Will stdio outlive us? - parenthesis
http://elliotth.blogspot.com/2008/12/will-stdio-outlive-us.html

======
allenbrunson
some of these are legitimate complaints. but i'm having trouble working up any
outrage, because i like the stdio interface. personally, i paper over the
defects by not using stdio directly. i write wrappers around it, then write
tests, neither of which has to be revisited very often.

i guess the most pressing issue is shaky support for anything but ascii.
that's dealt with in the short term via utf8, and in the long term by
expanding the size of 'char' to 32 bits, i hope.

------
tsally
If you learn C from a text that is worth anything (K&R comes to mind) you
learn how to address this so called 'EOF error' from the beginning. If I
remember right, K&R does not even introduce the character primitive until
after it introduces getchar(). All of the examples use an int.

------
Allocator2008
For my money it is the only IO API one need ever learn.

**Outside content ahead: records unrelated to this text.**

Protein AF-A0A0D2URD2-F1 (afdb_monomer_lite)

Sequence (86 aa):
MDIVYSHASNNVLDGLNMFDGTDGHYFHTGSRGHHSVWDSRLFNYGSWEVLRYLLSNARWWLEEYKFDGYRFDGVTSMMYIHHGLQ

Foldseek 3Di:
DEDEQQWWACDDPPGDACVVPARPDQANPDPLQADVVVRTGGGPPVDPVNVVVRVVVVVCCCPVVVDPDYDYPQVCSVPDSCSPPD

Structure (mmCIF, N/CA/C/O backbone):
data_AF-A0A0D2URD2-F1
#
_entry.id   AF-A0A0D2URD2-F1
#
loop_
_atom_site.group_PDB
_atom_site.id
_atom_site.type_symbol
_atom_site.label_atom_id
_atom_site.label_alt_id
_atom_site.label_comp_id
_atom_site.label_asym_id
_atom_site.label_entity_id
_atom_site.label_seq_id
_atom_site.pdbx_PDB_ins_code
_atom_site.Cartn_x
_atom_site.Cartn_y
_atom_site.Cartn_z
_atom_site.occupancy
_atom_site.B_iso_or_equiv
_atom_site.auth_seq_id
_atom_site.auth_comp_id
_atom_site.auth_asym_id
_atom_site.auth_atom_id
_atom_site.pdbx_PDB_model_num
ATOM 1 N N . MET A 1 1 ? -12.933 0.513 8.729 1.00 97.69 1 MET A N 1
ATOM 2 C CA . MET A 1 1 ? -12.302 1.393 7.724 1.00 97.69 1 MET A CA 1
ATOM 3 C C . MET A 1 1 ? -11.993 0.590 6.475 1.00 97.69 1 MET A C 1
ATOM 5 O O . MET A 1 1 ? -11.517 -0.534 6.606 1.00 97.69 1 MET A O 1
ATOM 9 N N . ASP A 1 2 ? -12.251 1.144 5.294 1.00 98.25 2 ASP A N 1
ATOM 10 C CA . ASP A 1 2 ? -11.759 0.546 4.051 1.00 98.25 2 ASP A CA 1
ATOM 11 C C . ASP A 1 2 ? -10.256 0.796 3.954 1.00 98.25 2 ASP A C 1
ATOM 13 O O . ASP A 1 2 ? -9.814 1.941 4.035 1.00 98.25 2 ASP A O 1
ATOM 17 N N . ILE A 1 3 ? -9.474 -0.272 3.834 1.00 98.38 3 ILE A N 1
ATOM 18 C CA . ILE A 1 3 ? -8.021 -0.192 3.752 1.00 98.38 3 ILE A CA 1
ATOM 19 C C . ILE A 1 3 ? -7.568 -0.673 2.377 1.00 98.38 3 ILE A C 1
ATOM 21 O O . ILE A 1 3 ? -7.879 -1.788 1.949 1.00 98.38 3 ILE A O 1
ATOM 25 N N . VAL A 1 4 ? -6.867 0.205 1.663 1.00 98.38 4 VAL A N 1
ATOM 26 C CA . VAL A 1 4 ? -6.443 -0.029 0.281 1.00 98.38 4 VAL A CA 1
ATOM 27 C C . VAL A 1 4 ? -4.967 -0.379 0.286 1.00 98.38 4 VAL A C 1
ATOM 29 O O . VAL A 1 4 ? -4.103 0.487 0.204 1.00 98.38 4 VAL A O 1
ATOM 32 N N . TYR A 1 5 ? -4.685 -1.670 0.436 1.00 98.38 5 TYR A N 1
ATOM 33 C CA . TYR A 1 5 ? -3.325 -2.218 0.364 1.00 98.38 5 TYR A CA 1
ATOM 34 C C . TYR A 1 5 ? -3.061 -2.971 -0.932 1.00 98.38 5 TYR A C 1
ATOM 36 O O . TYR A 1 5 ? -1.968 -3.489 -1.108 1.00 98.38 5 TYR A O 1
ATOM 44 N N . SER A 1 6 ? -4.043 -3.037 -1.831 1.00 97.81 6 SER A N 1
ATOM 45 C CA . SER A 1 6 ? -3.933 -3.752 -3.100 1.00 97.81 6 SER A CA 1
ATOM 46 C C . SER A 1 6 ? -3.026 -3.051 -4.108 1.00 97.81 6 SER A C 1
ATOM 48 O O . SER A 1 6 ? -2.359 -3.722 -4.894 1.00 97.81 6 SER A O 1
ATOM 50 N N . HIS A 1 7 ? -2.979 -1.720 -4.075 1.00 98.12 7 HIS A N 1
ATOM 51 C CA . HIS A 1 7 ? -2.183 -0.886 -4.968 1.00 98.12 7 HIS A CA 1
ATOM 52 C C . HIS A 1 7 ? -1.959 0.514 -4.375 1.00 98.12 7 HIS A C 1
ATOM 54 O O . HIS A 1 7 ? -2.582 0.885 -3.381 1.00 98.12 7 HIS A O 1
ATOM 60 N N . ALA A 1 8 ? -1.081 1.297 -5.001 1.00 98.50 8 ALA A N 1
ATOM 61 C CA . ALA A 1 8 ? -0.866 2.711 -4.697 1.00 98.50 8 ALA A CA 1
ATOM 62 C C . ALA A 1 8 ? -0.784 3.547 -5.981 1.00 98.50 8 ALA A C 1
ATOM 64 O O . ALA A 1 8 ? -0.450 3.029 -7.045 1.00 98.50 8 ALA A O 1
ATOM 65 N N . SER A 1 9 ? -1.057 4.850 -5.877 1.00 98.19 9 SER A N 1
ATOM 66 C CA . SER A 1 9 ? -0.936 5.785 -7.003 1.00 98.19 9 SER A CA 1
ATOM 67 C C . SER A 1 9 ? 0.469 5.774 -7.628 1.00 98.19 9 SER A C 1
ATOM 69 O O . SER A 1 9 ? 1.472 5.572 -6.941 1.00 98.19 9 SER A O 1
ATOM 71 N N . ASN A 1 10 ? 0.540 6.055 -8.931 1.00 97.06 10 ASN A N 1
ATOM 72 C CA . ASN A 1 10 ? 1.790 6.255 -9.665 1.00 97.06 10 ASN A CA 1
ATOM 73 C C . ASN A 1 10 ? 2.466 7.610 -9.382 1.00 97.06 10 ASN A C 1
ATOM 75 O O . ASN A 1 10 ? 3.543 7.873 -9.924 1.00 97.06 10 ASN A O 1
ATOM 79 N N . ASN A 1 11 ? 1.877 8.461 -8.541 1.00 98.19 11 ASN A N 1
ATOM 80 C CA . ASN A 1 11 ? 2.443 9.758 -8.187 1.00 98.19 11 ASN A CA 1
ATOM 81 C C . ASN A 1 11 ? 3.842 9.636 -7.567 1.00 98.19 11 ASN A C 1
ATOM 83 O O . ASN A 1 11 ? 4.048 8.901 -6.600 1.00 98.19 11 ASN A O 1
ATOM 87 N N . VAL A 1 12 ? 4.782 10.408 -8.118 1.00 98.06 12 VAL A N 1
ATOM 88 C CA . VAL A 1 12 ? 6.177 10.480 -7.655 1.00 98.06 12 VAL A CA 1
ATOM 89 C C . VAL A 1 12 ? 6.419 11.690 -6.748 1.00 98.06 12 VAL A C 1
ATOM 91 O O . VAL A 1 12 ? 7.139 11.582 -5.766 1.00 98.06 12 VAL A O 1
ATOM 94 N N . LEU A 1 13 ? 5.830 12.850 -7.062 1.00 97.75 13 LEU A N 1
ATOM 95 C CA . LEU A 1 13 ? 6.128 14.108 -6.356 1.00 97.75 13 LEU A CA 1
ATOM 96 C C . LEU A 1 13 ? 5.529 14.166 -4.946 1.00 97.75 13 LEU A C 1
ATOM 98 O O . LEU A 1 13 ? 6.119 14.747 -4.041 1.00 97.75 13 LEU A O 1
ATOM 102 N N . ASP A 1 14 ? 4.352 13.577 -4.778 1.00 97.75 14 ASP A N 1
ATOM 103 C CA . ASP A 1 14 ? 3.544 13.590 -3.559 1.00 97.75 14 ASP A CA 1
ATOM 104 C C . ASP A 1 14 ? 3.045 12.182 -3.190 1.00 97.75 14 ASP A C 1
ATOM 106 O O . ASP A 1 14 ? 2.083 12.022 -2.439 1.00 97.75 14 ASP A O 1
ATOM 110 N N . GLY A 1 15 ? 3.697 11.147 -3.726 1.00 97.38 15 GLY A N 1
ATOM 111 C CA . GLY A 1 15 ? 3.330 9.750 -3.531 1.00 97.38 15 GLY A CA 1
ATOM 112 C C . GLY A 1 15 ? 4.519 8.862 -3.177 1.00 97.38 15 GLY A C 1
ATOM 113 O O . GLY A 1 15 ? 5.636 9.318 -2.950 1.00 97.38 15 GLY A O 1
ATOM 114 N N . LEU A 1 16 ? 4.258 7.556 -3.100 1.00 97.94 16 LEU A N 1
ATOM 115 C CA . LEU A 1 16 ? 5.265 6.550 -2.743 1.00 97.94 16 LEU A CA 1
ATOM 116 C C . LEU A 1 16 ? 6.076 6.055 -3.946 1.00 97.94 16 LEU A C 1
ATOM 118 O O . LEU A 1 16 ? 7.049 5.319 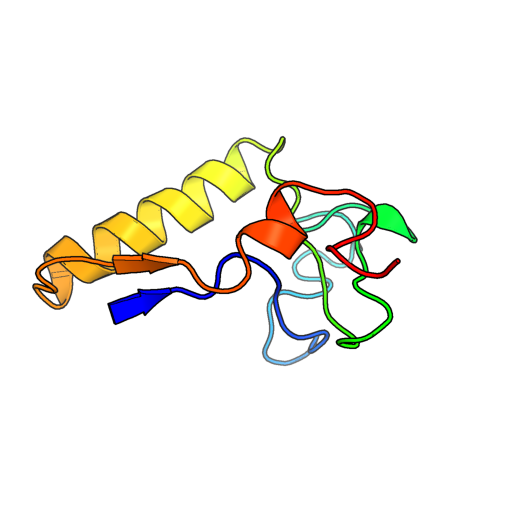-3.768 1.00 97.94 16 LEU A O 1
ATOM 122 N N . ASN A 1 17 ? 5.654 6.375 -5.171 1.00 98.31 17 ASN A N 1
ATOM 123 C CA . ASN A 1 17 ? 6.334 5.900 -6.365 1.00 98.31 17 ASN A CA 1
ATOM 124 C C . ASN A 1 17 ? 7.724 6.534 -6.472 1.00 98.31 17 ASN A C 1
ATOM 126 O O . ASN A 1 17 ? 7.874 7.733 -6.266 1.00 98.31 17 ASN A O 1
ATOM 130 N N . MET A 1 18 ? 8.736 5.736 -6.822 1.00 97.88 18 MET A N 1
ATOM 131 C CA . MET A 1 18 ? 10.126 6.194 -6.948 1.00 97.88 18 MET A CA 1
ATOM 132 C C . MET A 1 18 ? 10.687 6.861 -5.678 1.00 97.88 18 MET A C 1
ATOM 134 O O . MET A 1 18 ? 11.529 7.751 -5.775 1.00 97.88 18 MET A O 1
ATOM 138 N N . PHE A 1 19 ? 10.234 6.436 -4.491 1.00 97.88 19 PHE A N 1
ATOM 139 C CA . PHE A 1 19 ? 10.549 7.090 -3.213 1.00 97.88 19 PHE A CA 1
ATOM 140 C C . PHE A 1 19 ? 12.053 7.268 -2.941 1.00 97.88 19 PHE A C 1
ATOM 142 O O . PHE A 1 19 ? 12.467 8.302 -2.426 1.00 97.88 19 PHE A O 1
ATOM 149 N N . ASP A 1 20 ? 12.875 6.283 -3.306 1.00 97.44 20 ASP A N 1
ATOM 150 C CA . ASP A 1 20 ? 14.341 6.324 -3.190 1.00 97.44 20 ASP A CA 1
ATOM 151 C C . ASP A 1 20 ? 15.043 6.553 -4.544 1.00 97.44 20 ASP A C 1
ATOM 153 O O . ASP A 1 20 ? 16.245 6.332 -4.683 1.00 97.44 20 ASP A O 1
ATOM 157 N N . GLY A 1 21 ? 14.289 6.966 -5.566 1.00 97.69 21 GLY A N 1
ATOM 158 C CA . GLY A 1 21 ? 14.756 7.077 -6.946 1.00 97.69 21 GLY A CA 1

Good point on signed/unsigned. I think in most cases char is unisgned, i.e.,
in most environments, so this is not a problem. But can't you do something
like:

char c

while( (c = getchar() & 0xff) != EOF) { //Do something }

if you are in a signed environment?

I think really stdio is rather like my experience with mexican food. I live in
Austin, Texas now, and I love mexican food, the hotter the better, but as a
kid I lived in eldritch New England, not far from the Miskatonic river, and
felt I didn't "like" spicey food, being more used to lobster, clam chowder,
and so forth. Now they can't put enough jalepenos in a burger for my liking.
Similarly, being 27, and thus living in the "java age", I first taught myself
to program with the Java SDK, which spares one from alot of these "pitfalls".
But now I like the control, and also the relative simplicity of the API, that
stdio gives one, arguably more intuitive and easier to remember than in Java,
and given a choice between Java and C, I would go with the later. It is an
acquired taste.

To paraphrase Charleton Heston:

"They will take my [stdio] away out my cold, dead hands!"

:-)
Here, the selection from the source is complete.